**EXERCISE AIM**
Among the lines below, a stretch begins at the one with "ATOM 172 O O" and ends at the one with "ATOM 177 C CA". Repeat that stretch exactly, ends included.

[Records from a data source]
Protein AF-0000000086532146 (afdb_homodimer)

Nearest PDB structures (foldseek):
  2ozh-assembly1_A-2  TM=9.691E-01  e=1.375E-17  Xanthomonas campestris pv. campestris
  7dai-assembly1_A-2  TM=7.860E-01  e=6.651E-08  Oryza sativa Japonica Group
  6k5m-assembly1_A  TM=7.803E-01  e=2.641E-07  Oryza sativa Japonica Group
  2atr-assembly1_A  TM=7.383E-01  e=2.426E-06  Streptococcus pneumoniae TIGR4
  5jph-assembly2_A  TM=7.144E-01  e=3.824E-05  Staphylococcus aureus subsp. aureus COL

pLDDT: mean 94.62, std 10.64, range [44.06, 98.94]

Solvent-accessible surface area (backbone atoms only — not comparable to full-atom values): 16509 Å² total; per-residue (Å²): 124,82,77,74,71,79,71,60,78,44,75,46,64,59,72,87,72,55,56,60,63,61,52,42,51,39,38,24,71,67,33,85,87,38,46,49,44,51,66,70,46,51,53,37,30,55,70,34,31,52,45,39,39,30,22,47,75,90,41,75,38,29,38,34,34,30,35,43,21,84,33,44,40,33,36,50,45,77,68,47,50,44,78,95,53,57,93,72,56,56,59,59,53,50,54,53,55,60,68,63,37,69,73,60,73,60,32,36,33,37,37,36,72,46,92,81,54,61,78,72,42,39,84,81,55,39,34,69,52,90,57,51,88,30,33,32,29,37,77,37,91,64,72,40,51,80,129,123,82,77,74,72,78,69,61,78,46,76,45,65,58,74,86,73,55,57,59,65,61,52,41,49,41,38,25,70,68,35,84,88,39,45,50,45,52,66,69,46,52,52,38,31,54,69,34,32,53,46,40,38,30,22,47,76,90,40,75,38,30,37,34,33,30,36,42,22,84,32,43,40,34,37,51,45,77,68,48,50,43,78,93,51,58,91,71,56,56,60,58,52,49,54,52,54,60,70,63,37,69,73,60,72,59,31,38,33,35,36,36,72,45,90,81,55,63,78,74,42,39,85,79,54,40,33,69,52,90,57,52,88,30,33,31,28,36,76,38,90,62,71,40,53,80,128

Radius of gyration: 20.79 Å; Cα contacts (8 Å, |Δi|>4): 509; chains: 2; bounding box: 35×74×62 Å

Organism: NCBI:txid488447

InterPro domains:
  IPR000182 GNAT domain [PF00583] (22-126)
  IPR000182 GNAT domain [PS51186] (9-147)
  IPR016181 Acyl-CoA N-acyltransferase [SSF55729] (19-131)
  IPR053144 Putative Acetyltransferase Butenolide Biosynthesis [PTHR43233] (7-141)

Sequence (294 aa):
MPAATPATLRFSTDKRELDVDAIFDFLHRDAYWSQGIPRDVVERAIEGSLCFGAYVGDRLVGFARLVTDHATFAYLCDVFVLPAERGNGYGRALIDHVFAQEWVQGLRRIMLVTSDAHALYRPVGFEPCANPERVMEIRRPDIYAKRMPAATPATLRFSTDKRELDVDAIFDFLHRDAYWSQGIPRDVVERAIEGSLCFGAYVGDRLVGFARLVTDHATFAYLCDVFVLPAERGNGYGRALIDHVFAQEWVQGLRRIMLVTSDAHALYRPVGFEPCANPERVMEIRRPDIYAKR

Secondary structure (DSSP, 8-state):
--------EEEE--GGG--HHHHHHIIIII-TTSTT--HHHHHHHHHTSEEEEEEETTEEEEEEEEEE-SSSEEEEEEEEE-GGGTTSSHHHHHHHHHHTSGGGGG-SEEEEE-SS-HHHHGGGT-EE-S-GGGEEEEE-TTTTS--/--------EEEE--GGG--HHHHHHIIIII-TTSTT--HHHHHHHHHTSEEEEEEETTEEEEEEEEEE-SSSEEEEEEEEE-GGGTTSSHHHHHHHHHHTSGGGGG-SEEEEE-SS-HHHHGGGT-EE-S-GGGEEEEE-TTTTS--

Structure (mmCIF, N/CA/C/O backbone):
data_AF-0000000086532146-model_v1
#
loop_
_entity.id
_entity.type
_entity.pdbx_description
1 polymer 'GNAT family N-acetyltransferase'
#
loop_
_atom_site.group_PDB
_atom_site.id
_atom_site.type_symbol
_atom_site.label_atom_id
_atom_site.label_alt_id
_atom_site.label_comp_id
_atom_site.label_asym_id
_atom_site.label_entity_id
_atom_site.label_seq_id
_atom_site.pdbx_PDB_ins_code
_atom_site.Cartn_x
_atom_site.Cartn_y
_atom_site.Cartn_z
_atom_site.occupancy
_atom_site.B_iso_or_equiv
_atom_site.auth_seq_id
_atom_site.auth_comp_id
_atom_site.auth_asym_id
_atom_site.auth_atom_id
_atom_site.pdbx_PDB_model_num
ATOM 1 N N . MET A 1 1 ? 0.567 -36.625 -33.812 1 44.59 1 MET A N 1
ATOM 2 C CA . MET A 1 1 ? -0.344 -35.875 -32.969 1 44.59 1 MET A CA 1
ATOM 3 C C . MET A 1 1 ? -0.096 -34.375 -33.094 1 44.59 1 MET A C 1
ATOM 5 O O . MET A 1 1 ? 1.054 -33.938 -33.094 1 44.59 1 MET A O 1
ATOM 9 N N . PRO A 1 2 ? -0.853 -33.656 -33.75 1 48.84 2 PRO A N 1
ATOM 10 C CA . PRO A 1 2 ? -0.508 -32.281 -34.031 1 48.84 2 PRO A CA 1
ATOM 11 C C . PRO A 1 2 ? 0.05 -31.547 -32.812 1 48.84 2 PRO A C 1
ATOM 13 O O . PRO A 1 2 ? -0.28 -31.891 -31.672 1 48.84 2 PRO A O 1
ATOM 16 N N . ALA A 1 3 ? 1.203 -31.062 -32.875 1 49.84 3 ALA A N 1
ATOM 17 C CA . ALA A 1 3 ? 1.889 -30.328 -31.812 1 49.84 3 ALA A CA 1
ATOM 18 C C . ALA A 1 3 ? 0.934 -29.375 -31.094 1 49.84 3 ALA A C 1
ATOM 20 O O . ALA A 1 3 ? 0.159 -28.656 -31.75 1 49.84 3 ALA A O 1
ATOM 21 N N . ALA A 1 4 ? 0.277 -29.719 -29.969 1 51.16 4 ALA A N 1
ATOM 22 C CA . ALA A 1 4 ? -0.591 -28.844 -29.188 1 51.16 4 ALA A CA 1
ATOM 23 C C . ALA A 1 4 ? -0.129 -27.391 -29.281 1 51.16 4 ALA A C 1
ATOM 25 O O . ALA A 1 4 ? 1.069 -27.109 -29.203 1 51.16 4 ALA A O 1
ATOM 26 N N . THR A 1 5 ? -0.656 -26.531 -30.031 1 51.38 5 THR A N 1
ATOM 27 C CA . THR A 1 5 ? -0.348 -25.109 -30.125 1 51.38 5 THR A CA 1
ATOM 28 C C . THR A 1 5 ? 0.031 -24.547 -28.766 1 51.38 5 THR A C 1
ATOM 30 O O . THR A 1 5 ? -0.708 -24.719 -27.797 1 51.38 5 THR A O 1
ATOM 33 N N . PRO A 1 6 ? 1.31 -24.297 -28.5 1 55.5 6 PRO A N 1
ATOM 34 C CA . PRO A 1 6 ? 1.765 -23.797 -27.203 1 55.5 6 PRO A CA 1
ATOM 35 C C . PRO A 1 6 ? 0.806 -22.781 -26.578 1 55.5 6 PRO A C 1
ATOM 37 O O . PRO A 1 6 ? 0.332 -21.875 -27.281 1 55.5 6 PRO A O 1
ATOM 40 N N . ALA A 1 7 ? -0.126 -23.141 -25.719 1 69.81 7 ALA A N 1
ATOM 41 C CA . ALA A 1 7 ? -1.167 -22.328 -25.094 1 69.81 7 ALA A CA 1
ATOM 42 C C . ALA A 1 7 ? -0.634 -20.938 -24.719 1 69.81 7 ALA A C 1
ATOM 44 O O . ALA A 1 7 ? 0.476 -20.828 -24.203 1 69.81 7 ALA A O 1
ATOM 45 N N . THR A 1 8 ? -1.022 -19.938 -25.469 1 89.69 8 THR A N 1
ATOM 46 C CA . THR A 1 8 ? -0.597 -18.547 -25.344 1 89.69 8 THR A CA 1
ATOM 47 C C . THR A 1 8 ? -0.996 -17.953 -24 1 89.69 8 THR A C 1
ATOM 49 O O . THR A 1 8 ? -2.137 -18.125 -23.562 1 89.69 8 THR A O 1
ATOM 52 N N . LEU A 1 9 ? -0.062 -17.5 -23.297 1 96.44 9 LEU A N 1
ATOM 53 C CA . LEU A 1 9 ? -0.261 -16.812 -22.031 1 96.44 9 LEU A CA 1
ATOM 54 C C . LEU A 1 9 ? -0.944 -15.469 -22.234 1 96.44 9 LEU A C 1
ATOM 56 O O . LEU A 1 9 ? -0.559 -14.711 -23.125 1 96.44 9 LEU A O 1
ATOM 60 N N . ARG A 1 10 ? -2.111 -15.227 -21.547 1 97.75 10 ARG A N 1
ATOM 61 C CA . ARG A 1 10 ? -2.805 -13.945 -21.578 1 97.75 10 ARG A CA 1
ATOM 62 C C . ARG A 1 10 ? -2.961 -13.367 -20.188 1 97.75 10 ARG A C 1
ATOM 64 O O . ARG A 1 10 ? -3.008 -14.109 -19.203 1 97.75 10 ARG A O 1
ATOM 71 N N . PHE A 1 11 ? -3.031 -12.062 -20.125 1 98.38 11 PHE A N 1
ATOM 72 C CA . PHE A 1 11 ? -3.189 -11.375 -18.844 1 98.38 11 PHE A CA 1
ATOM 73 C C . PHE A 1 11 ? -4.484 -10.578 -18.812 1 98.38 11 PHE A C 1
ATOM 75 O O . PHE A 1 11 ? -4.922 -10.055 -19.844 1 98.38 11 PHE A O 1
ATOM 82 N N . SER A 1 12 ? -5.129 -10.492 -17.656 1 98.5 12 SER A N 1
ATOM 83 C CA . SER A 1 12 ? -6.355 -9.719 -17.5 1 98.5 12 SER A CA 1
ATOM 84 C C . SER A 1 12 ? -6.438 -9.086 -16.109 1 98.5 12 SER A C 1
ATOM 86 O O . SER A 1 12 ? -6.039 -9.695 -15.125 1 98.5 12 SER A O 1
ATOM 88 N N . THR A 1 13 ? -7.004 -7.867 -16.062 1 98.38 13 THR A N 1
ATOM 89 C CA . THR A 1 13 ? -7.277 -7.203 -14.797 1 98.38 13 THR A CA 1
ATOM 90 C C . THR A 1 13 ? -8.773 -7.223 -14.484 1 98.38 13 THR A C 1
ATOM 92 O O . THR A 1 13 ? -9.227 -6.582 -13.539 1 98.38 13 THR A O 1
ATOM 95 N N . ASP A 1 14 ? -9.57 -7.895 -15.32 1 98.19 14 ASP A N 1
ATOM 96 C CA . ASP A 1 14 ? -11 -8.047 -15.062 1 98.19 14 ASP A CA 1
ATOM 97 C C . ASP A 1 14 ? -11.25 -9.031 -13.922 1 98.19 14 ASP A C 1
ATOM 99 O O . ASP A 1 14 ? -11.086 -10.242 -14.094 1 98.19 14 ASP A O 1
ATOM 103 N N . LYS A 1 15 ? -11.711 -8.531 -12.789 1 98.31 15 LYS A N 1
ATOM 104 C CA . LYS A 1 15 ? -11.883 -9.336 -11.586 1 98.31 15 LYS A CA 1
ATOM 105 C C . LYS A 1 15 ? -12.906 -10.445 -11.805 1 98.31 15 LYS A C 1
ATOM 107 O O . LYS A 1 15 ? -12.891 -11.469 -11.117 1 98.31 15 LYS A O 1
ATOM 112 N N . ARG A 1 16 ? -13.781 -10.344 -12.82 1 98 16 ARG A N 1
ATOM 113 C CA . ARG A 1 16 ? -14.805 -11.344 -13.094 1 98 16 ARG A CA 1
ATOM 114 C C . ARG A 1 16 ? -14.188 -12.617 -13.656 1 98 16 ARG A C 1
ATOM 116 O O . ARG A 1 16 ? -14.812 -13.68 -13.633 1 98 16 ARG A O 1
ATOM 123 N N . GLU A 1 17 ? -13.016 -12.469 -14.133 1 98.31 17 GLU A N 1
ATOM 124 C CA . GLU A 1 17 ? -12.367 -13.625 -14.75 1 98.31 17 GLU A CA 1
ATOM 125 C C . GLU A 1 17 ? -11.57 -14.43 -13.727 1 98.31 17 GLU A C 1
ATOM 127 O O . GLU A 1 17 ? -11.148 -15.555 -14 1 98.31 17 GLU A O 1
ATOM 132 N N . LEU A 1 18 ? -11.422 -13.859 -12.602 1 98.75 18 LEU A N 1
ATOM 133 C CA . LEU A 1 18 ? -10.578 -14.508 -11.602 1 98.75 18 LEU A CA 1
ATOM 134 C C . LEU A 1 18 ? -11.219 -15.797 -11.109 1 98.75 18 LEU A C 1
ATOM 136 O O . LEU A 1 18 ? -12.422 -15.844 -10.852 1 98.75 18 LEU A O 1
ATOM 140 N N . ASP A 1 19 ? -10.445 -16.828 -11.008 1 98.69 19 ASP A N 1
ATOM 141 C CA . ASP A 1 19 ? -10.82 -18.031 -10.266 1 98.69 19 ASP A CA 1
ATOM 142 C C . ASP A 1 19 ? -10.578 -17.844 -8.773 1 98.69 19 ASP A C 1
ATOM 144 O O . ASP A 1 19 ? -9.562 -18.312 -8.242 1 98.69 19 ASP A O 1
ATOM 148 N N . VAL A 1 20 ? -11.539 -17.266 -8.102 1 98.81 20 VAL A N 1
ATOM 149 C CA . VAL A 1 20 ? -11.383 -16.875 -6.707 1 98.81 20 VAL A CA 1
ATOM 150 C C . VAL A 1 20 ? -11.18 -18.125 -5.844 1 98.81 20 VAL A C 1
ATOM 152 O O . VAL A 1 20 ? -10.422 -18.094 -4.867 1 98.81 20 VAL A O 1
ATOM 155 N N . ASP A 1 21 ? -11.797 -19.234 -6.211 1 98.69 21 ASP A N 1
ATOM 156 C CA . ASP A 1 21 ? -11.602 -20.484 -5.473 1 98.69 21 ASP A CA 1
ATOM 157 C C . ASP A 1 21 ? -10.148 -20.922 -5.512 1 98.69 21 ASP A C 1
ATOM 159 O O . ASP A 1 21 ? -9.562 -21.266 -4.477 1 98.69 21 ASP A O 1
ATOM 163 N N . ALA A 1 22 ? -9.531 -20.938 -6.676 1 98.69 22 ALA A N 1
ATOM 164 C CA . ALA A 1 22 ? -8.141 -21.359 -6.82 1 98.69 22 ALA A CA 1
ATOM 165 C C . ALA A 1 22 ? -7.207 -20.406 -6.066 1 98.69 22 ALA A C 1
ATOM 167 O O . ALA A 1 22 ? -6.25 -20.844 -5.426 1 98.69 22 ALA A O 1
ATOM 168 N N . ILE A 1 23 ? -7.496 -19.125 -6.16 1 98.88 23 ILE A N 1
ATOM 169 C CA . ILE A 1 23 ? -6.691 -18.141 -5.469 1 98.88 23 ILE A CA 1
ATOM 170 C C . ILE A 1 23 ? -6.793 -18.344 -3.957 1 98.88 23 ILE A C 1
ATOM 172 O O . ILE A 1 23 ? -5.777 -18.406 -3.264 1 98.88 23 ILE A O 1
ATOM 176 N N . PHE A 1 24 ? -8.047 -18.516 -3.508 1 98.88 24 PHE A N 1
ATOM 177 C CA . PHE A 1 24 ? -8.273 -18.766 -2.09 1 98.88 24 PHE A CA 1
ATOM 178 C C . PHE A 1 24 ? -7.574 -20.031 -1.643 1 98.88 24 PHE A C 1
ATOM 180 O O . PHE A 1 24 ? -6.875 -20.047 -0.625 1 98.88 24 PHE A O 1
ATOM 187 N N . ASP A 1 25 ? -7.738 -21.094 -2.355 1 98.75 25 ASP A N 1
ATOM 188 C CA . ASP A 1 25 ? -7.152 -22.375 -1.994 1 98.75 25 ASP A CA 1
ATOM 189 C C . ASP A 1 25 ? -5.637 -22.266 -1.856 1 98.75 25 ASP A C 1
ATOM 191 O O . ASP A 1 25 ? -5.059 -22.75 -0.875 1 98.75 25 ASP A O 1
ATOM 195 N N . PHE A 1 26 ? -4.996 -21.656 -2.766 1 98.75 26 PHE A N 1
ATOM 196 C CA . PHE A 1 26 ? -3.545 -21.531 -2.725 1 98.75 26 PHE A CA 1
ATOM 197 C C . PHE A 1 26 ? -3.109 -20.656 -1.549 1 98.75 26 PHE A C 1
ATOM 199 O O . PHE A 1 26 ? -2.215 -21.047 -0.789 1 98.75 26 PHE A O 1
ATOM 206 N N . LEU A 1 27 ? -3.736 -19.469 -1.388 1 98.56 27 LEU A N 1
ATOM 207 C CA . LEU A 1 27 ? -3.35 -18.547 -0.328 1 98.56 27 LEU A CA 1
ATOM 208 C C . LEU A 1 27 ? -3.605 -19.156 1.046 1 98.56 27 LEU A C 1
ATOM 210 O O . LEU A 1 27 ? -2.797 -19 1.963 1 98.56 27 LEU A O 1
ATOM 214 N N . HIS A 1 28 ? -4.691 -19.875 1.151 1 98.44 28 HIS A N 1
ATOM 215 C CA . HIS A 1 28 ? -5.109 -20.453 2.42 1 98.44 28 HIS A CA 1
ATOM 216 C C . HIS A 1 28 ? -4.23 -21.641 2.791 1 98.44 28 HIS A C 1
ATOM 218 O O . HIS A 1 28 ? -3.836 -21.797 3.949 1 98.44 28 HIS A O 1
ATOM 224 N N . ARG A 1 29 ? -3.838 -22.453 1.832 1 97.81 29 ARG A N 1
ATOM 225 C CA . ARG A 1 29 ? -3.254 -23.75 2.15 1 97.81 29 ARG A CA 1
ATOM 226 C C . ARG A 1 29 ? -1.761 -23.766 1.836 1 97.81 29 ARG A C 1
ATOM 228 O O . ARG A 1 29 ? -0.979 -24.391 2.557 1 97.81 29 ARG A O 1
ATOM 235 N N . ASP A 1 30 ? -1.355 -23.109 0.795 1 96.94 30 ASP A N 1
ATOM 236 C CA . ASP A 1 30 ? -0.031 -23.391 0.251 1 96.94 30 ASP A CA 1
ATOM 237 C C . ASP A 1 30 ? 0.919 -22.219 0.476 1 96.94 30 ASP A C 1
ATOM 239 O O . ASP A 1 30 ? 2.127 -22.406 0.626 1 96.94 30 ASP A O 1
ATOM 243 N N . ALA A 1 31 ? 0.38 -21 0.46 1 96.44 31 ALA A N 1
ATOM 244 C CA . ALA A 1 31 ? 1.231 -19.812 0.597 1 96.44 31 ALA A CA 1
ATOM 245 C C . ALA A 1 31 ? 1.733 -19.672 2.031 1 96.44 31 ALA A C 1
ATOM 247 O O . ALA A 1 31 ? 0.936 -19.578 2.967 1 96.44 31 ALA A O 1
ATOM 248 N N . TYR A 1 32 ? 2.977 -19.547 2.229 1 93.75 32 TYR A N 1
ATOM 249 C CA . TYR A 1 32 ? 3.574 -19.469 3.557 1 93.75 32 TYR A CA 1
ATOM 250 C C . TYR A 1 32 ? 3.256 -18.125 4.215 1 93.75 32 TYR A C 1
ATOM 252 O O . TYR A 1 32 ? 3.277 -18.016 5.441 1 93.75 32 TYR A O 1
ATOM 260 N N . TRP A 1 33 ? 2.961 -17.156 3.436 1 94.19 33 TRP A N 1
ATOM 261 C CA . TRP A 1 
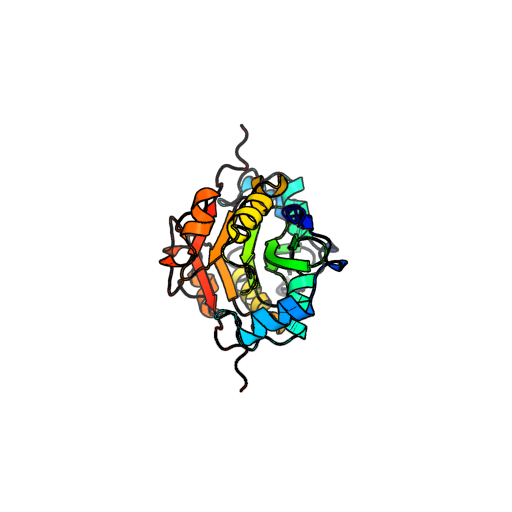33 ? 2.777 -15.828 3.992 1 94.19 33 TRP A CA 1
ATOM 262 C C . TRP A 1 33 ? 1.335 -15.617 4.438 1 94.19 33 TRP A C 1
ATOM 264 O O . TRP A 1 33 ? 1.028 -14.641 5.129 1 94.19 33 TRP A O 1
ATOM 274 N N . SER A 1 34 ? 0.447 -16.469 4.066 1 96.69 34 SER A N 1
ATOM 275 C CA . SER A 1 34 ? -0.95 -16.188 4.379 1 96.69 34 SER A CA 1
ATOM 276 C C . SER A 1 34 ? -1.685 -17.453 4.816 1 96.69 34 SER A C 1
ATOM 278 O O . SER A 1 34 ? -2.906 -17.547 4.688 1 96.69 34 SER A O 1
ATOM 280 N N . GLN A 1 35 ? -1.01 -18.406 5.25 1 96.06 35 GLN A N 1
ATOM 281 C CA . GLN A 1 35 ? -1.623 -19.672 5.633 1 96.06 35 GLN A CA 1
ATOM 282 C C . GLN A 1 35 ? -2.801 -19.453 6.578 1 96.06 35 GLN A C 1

**SOLUTION TO THIS PROBLEM**
ATOM 172 O O . ILE A 1 23 ? -5.777 -18.406 -3.264 1 98.88 23 ILE A O 1
ATOM 176 N N . PHE A 1 24 ? -8.047 -18.516 -3.508 1 98.88 24 PHE A N 1
ATOM 177 C CA . PHE A 1 24 ? -8.273 -18.766 -2.09 1 98.88 24 PHE A CA 1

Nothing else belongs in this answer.